Since this is calculus why not try with L'Hospital?

$$\lim_{x\to a}\frac{a^{a^x}-a^{x^a}}{a^x-x^a}=\lim_{x\to a}\frac{a^xa^{a^x}\log^2a-ax^{a-1}\log a\cdot a^{x^a}}{a^x\log a-ax^{a-1}}=$$

$$=\frac{a^aa^{a^a}\log^2a-a^a\log a\cdot a^{a^a}}{a^a\log a-a^a}=\frac{a^{a^a}\log^2a-\log a\cdot a^{a^a}}{\log a -1}=a^{a^a}\log a$$


Let $f(u)=a^u$. Then the expression inside the limit is $\frac{f(z)-f(y)}{z-y}$ where $z=a^x$ and $y=x^a$.

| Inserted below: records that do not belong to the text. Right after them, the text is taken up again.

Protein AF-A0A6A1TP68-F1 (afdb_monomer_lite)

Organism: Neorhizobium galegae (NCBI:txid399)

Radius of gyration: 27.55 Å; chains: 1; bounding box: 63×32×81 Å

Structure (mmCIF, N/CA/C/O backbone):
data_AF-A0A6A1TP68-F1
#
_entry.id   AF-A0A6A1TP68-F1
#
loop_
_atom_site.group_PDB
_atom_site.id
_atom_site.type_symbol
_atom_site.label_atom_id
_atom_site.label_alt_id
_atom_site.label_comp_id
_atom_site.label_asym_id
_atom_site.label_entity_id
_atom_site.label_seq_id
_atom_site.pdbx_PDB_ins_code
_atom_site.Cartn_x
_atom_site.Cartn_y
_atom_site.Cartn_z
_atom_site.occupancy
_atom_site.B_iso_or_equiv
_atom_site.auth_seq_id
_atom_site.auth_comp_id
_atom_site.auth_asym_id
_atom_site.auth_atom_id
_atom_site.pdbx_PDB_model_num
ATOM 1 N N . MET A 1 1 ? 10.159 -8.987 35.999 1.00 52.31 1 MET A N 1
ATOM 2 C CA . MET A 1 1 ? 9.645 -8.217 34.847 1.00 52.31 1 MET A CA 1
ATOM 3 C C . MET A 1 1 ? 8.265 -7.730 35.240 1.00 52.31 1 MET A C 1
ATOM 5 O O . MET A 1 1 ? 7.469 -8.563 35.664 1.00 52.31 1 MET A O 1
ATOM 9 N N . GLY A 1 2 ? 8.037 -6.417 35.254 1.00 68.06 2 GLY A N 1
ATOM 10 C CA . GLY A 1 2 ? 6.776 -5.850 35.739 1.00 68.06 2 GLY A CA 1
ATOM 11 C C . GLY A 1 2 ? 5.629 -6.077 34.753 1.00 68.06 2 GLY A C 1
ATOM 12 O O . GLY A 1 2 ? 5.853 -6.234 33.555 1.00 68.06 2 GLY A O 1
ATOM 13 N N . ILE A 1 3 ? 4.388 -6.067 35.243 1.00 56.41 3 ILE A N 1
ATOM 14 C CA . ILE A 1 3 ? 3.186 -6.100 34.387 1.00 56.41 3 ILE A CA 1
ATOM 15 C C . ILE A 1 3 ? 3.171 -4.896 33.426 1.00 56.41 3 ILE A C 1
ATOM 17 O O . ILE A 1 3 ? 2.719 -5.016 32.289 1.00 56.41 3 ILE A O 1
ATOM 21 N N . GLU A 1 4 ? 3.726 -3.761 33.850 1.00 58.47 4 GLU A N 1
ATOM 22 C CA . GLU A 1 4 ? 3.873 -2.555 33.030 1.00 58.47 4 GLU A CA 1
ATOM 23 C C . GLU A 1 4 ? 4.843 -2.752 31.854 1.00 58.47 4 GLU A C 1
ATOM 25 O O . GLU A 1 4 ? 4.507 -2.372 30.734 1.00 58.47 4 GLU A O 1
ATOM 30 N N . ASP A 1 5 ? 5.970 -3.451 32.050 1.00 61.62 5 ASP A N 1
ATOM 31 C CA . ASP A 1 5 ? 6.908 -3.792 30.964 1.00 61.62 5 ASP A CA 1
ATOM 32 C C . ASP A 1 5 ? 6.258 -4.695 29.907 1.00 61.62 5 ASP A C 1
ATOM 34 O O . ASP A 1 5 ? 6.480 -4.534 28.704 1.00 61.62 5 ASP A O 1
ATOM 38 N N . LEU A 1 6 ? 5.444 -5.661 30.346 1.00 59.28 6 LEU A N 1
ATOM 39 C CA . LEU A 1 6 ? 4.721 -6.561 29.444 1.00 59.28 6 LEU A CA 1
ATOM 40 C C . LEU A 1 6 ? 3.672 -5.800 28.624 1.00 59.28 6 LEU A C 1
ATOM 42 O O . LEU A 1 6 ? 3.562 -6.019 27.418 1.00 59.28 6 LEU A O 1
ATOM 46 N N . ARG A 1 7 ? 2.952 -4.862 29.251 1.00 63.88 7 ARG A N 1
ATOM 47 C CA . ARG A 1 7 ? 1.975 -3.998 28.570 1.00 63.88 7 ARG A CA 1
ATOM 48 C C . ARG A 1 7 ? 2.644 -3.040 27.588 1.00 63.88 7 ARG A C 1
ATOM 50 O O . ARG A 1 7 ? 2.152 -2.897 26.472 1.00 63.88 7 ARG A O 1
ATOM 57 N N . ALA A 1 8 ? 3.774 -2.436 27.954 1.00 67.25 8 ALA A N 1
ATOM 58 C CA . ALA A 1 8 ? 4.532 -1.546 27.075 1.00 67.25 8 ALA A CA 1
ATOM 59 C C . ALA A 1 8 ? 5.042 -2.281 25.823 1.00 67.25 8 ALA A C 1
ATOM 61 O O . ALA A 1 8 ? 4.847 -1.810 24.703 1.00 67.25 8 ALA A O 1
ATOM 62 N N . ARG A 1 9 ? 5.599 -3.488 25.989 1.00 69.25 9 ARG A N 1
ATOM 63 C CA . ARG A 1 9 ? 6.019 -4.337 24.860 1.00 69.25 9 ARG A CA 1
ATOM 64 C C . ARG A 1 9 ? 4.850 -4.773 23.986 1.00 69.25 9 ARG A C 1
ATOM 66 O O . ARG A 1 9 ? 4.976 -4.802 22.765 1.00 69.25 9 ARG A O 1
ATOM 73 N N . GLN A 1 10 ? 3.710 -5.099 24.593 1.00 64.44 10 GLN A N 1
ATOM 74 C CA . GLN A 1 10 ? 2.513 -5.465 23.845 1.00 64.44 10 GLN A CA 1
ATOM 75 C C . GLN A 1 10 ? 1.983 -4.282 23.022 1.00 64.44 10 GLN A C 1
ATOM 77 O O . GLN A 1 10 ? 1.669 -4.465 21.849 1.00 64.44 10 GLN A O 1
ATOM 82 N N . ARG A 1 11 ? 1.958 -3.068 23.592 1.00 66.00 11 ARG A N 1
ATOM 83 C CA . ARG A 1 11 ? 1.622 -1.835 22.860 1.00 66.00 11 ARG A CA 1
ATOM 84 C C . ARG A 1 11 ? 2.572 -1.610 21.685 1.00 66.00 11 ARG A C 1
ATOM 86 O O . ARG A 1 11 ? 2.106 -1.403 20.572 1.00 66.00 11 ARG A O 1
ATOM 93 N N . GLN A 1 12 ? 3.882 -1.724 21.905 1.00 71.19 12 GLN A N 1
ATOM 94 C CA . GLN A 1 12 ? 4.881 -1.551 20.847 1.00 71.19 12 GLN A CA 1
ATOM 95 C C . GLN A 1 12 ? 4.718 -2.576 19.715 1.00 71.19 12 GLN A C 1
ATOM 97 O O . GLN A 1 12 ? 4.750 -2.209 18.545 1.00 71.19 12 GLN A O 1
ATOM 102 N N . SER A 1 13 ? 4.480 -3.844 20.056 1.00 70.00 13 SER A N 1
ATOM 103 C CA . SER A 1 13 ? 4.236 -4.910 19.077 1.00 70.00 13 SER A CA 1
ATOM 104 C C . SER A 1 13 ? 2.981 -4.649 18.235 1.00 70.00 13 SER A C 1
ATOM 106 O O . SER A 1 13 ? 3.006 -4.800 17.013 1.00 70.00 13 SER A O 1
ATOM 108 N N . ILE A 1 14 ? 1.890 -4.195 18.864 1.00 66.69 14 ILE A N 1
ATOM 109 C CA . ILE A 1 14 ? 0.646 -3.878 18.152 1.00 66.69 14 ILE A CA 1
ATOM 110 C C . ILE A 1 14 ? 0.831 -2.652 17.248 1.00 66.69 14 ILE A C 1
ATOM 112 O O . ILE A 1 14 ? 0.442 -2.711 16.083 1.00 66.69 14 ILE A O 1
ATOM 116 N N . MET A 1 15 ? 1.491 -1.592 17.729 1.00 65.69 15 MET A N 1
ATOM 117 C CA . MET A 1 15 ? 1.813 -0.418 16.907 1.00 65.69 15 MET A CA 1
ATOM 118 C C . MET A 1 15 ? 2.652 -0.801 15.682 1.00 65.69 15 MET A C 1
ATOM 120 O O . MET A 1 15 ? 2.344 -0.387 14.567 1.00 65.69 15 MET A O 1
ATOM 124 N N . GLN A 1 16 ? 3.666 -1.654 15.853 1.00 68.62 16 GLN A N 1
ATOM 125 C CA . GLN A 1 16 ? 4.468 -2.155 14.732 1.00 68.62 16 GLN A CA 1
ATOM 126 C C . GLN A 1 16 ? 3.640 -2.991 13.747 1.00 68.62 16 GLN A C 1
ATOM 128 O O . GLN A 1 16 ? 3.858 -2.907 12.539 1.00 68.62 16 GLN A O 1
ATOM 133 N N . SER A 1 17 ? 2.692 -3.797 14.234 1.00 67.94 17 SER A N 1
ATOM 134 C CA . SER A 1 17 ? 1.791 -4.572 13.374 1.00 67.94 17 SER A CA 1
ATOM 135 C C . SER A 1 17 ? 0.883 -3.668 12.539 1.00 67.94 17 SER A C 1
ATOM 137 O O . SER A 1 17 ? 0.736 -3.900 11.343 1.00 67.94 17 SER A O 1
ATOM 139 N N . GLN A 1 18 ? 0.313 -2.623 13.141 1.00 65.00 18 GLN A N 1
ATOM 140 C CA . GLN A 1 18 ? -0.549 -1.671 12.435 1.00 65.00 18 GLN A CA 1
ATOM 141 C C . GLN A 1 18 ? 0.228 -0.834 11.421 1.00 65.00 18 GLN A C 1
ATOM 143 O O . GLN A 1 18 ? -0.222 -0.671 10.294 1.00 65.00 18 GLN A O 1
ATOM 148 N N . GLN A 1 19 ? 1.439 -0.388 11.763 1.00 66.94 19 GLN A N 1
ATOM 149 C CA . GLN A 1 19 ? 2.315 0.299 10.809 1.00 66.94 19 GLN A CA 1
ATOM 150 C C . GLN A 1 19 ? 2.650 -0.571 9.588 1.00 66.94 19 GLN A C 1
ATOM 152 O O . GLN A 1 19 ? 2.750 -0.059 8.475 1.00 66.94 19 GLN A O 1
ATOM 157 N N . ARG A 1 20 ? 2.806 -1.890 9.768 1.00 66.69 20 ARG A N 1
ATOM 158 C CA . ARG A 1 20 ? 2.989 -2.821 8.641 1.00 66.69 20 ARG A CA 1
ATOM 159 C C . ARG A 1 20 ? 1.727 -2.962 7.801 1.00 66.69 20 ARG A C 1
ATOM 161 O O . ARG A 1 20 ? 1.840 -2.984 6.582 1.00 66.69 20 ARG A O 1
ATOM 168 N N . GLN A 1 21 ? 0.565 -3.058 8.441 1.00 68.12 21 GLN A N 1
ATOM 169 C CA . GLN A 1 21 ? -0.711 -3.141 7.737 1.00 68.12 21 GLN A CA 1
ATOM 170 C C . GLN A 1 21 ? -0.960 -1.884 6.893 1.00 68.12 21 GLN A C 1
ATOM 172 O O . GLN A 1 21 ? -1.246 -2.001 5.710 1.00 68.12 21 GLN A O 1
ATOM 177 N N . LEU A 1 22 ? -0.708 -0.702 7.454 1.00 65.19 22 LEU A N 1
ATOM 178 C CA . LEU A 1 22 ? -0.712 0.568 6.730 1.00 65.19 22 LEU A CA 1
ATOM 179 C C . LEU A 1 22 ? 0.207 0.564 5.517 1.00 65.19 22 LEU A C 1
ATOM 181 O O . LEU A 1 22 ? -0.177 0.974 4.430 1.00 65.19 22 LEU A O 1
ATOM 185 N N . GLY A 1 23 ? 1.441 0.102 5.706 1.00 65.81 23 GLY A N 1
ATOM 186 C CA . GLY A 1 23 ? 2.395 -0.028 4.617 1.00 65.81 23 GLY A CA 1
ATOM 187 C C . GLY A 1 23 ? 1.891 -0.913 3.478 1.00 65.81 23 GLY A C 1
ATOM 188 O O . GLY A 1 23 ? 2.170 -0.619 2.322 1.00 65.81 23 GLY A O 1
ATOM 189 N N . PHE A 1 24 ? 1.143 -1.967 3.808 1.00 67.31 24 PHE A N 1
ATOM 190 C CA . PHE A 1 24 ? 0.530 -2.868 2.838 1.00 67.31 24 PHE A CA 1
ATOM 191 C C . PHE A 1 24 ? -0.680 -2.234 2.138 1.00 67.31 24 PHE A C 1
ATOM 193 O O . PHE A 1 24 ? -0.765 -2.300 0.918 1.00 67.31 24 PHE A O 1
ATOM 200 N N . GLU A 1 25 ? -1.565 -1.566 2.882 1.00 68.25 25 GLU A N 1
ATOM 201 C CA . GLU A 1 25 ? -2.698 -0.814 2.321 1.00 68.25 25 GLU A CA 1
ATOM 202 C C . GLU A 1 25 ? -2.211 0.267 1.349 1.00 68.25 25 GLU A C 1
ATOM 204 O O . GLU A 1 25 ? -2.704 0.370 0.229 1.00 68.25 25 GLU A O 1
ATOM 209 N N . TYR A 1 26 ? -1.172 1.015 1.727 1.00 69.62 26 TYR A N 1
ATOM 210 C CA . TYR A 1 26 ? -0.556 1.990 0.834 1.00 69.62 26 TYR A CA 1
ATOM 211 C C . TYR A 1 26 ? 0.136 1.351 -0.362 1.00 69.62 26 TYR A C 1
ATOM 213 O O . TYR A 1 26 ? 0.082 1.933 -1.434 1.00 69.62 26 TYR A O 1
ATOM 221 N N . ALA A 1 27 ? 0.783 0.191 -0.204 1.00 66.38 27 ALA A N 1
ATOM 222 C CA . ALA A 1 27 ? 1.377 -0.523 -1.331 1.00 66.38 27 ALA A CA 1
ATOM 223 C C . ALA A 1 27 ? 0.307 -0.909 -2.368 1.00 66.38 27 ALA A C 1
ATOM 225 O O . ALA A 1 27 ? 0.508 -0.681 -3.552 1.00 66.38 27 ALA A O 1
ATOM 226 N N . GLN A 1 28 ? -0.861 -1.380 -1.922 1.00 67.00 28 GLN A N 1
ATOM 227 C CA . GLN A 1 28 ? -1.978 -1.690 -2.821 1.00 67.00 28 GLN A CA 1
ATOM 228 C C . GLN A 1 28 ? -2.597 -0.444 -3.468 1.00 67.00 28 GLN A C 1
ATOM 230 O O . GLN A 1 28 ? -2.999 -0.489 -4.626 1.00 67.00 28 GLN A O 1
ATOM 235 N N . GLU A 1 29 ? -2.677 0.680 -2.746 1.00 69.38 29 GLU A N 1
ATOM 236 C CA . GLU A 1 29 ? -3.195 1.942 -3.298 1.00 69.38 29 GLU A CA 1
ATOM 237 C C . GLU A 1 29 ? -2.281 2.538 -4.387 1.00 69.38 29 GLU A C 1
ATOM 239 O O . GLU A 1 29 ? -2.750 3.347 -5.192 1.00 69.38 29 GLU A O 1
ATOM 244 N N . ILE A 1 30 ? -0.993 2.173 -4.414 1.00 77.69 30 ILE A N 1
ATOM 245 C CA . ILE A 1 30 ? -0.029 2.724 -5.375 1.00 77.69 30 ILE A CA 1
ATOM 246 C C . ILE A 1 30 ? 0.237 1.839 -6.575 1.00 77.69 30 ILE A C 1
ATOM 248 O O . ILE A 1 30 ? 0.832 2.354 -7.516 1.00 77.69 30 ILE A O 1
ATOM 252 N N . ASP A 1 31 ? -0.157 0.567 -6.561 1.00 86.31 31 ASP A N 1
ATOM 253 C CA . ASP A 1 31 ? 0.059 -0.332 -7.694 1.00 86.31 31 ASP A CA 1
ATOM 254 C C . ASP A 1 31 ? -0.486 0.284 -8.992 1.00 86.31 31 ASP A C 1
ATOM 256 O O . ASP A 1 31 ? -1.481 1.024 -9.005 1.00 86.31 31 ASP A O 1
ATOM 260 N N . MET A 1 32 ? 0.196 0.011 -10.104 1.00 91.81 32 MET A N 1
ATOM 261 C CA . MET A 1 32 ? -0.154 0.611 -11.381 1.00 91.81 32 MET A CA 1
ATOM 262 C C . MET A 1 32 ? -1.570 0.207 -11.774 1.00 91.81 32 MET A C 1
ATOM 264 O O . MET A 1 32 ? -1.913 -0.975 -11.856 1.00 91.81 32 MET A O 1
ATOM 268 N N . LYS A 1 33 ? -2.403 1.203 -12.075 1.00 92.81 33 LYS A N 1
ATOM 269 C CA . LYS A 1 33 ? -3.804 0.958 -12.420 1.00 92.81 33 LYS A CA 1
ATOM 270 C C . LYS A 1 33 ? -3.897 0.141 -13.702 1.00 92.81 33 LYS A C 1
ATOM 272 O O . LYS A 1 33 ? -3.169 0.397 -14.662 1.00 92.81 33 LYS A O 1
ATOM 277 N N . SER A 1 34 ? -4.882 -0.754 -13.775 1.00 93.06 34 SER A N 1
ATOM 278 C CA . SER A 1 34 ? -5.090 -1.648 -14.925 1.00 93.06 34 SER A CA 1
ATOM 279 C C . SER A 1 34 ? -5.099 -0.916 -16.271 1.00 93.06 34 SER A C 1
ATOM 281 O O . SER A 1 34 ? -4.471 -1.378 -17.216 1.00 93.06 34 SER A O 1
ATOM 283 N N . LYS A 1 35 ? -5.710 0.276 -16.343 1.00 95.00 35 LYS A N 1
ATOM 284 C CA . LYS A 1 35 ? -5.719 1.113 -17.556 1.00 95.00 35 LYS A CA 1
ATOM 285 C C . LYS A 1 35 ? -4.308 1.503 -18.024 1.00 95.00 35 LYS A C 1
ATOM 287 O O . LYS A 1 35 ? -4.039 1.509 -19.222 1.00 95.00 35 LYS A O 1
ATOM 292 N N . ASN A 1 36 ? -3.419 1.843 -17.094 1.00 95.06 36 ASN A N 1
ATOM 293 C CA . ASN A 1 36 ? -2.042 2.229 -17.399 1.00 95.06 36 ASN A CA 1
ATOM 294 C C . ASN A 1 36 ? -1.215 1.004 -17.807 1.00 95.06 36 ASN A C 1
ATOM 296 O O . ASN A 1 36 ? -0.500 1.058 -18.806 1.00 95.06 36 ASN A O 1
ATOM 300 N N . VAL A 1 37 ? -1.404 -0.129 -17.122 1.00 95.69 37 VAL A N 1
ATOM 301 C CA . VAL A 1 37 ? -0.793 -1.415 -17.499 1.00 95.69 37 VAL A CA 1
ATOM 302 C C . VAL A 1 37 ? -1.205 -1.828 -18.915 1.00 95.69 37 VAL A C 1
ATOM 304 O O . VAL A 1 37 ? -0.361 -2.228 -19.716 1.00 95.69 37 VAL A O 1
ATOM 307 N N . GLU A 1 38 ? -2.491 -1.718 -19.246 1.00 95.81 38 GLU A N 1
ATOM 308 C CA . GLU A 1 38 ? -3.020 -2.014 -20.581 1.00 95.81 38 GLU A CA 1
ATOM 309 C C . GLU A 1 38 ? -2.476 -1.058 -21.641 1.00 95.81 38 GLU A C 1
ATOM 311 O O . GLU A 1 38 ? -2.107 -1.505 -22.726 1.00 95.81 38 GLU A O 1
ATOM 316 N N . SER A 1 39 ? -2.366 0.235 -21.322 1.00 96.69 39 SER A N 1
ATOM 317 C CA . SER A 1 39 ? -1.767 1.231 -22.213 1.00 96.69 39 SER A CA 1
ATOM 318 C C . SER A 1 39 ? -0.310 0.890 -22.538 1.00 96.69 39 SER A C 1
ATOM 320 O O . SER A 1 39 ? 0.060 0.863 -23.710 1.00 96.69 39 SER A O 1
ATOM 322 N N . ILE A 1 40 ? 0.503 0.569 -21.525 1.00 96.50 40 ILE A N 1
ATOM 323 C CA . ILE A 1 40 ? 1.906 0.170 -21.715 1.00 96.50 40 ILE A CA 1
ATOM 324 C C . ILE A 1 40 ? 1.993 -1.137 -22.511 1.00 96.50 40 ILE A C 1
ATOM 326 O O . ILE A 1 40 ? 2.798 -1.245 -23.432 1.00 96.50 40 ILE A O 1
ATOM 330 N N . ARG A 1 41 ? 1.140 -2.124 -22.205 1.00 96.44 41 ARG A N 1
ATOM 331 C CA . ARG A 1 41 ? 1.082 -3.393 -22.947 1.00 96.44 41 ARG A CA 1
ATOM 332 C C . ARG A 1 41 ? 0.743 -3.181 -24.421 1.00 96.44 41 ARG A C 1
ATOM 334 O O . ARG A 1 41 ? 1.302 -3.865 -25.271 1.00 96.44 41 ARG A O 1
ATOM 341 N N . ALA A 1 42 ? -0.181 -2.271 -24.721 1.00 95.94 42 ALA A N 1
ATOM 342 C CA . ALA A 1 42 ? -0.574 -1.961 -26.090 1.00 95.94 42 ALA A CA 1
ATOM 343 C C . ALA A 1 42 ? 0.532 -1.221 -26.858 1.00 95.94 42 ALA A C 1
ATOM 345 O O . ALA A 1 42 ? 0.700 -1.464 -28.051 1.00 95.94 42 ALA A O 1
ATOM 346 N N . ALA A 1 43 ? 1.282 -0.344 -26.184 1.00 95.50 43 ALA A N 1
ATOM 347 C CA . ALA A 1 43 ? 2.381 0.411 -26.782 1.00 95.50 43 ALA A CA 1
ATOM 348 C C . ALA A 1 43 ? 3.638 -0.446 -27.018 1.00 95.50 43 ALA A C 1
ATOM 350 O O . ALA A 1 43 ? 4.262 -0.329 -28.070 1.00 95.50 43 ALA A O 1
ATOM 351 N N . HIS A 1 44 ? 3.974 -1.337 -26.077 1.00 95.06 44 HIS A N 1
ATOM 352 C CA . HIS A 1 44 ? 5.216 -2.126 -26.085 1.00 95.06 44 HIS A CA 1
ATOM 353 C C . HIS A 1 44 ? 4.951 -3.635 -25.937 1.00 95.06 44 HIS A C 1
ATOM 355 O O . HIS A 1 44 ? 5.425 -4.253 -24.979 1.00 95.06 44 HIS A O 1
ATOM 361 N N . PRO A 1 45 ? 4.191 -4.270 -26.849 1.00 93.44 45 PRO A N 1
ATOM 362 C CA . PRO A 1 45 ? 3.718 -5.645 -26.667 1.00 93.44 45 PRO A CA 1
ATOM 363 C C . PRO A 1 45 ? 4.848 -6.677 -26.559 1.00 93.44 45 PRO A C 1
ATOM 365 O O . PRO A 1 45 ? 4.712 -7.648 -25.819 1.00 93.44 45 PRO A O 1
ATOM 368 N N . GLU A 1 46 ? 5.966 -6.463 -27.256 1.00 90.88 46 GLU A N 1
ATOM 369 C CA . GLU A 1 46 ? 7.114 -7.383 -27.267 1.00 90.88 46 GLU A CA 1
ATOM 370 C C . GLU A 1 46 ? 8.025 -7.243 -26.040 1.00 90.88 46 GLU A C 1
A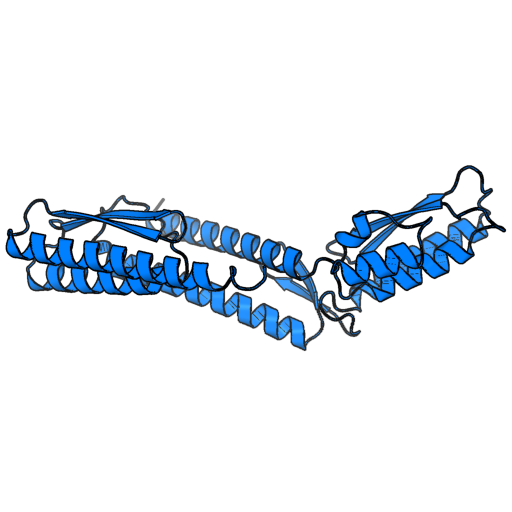TOM 372 O O . GLU A 1 46 ? 8.788 -8.155 -25.736 1.00 90.88 46 GLU A O 1
ATOM 377 N N . LEU A 1 47 ? 7.943 -6.114 -25.329 1.00 93.12 47 LEU A N 1
ATOM 378 C CA . LEU A 1 47 ? 8.755 -5.826 -24.142 1.00 93.12 47 LEU A CA 1
ATOM 379 C C . LEU A 1 47 ? 7.950 -5.911 -22.842 1.00 93.12 47 LEU A C 1
ATOM 381 O O . LEU A 1 47 ? 8.507 -5.772 -21.751 1.00 93.12 47 LEU A O 1
ATOM 385 N N . PHE A 1 48 ? 6.633 -6.102 -22.940 1.00 93.75 48 PHE A N 1
ATOM 386 C CA . PHE A 1 48 ? 5.752 -6.108 -21.787 1.00 93.75 48 PHE A CA 1
ATOM 387 C C . PHE A 1 48 ? 6.035 -7.308 -20.879 1.00 93.75 48 PHE A C 1
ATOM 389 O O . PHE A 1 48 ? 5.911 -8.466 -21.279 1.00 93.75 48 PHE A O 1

So, by the mean value theorem, this expression is $f'(c)$ for some $c$ between $z$ and $y$.

But as $x\to a$, both $z$ and $y$ approach $a^a$, and therefore $c$ approaches $a^a$. Since $f'(u)$ is continuous, this means that the limit must be $f'(a^a)$.

So you just need to know $f'(u) = a^u\log a$.


$\displaystyle\lim_{x\to a}\frac{a^{a^{x}}-{a^{x^{a}}}}{a^x-x^a}$=$\displaystyle\lim_{x\to a}\frac{a^{x^{a}}({a^{a^{x}-x^a}}-1)}{a^x-x^a}$=$a^{a^{a}}\displaystyle\lim_{x\to a}\frac{{a^{a^{x}-x^a}-1}}{a^x-x^a}$=$|\displaystyle\lim_{x\to 0}\frac{a^x-1}{x}=\ln a|$=$a^{x^{a}}\ln a$.